Exercise directions: Locate the line that contains "ATOM 58 O O" in the entries below. Retype it and all following lines through the final one, character for character.

Source data:
·····

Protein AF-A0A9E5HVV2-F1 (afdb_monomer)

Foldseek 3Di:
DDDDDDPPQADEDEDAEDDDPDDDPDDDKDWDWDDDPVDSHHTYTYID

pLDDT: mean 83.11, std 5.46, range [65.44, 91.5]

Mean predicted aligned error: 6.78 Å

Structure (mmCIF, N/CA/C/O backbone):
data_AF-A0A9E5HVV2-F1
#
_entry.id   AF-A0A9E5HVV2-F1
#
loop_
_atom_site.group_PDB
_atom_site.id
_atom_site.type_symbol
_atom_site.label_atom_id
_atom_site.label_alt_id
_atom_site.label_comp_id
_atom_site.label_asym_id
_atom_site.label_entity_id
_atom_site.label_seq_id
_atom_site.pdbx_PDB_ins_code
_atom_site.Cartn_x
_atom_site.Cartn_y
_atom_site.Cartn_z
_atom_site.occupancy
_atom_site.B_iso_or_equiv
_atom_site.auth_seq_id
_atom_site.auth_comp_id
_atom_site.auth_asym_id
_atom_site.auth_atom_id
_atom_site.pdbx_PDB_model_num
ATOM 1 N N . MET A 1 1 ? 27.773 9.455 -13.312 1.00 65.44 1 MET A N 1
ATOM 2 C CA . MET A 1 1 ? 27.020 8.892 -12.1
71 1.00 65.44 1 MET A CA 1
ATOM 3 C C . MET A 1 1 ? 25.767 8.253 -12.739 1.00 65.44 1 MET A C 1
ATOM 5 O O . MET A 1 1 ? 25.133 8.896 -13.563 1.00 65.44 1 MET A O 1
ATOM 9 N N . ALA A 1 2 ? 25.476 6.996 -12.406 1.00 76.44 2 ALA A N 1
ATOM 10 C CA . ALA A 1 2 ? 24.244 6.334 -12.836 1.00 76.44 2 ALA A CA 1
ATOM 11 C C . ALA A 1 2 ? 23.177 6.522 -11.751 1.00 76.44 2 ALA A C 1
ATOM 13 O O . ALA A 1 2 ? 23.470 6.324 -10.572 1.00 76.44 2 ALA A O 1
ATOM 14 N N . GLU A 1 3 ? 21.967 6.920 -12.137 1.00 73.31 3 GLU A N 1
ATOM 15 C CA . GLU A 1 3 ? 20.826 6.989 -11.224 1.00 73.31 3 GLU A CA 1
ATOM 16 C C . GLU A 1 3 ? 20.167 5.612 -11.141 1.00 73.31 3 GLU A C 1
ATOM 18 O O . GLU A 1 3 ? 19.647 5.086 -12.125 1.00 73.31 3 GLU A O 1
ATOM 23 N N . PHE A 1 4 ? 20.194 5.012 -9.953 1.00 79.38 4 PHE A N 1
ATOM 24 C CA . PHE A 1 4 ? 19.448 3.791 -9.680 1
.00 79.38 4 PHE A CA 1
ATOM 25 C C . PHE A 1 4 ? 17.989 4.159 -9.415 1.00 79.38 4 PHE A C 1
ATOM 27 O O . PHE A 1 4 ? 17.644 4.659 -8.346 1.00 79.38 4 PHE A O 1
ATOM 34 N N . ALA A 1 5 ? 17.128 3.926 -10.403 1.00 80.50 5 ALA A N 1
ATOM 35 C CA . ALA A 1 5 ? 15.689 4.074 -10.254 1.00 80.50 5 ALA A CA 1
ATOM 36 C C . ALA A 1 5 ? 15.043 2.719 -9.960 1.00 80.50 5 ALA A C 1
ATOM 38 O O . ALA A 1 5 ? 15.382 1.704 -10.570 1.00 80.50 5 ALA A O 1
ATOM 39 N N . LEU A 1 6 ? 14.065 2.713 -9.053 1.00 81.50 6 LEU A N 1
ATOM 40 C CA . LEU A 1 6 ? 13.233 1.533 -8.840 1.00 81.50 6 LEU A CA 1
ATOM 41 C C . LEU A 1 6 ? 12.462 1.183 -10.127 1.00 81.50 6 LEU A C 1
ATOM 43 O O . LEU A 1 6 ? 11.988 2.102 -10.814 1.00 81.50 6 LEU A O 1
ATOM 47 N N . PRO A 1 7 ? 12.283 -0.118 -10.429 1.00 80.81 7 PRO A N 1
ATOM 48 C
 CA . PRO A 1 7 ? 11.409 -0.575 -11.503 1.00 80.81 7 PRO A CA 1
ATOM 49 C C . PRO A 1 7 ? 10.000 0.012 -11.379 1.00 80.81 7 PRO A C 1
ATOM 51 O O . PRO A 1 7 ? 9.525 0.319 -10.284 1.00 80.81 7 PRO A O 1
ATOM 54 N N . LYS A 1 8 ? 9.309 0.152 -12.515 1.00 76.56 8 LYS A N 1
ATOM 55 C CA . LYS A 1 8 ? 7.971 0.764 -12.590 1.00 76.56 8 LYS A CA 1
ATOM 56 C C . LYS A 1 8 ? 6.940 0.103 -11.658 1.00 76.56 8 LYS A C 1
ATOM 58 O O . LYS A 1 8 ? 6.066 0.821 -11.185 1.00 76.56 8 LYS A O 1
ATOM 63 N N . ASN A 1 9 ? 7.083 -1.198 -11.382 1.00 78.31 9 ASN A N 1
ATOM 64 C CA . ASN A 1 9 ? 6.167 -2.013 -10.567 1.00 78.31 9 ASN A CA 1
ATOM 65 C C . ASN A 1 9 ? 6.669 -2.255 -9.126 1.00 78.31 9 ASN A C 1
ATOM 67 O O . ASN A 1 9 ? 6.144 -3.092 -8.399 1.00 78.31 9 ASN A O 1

·····

Solution to the exercise:
ATOM 58 O O . LYS A 1 8 ? 6.066 0.821 -11.185 1.00 76.56 8 LYS A O 1
ATOM 63 N N . ASN A 1 9 ? 7.083 -1.198 -11.382 1.00 78.31 9 ASN A N 1
ATOM 64 C CA . ASN A 1 9 ? 6.167 -2.013 -10.567 1.00 78.31 9 ASN A CA 1
ATOM 65 C C . ASN A 1 9 ? 6.669 -2.255 -9.126 1.00 78.31 9 ASN A C 1
ATOM 67 O O . ASN A 1 9 ? 6.144 -3.092 -8.399 1.00 78.31 9 ASN A O 1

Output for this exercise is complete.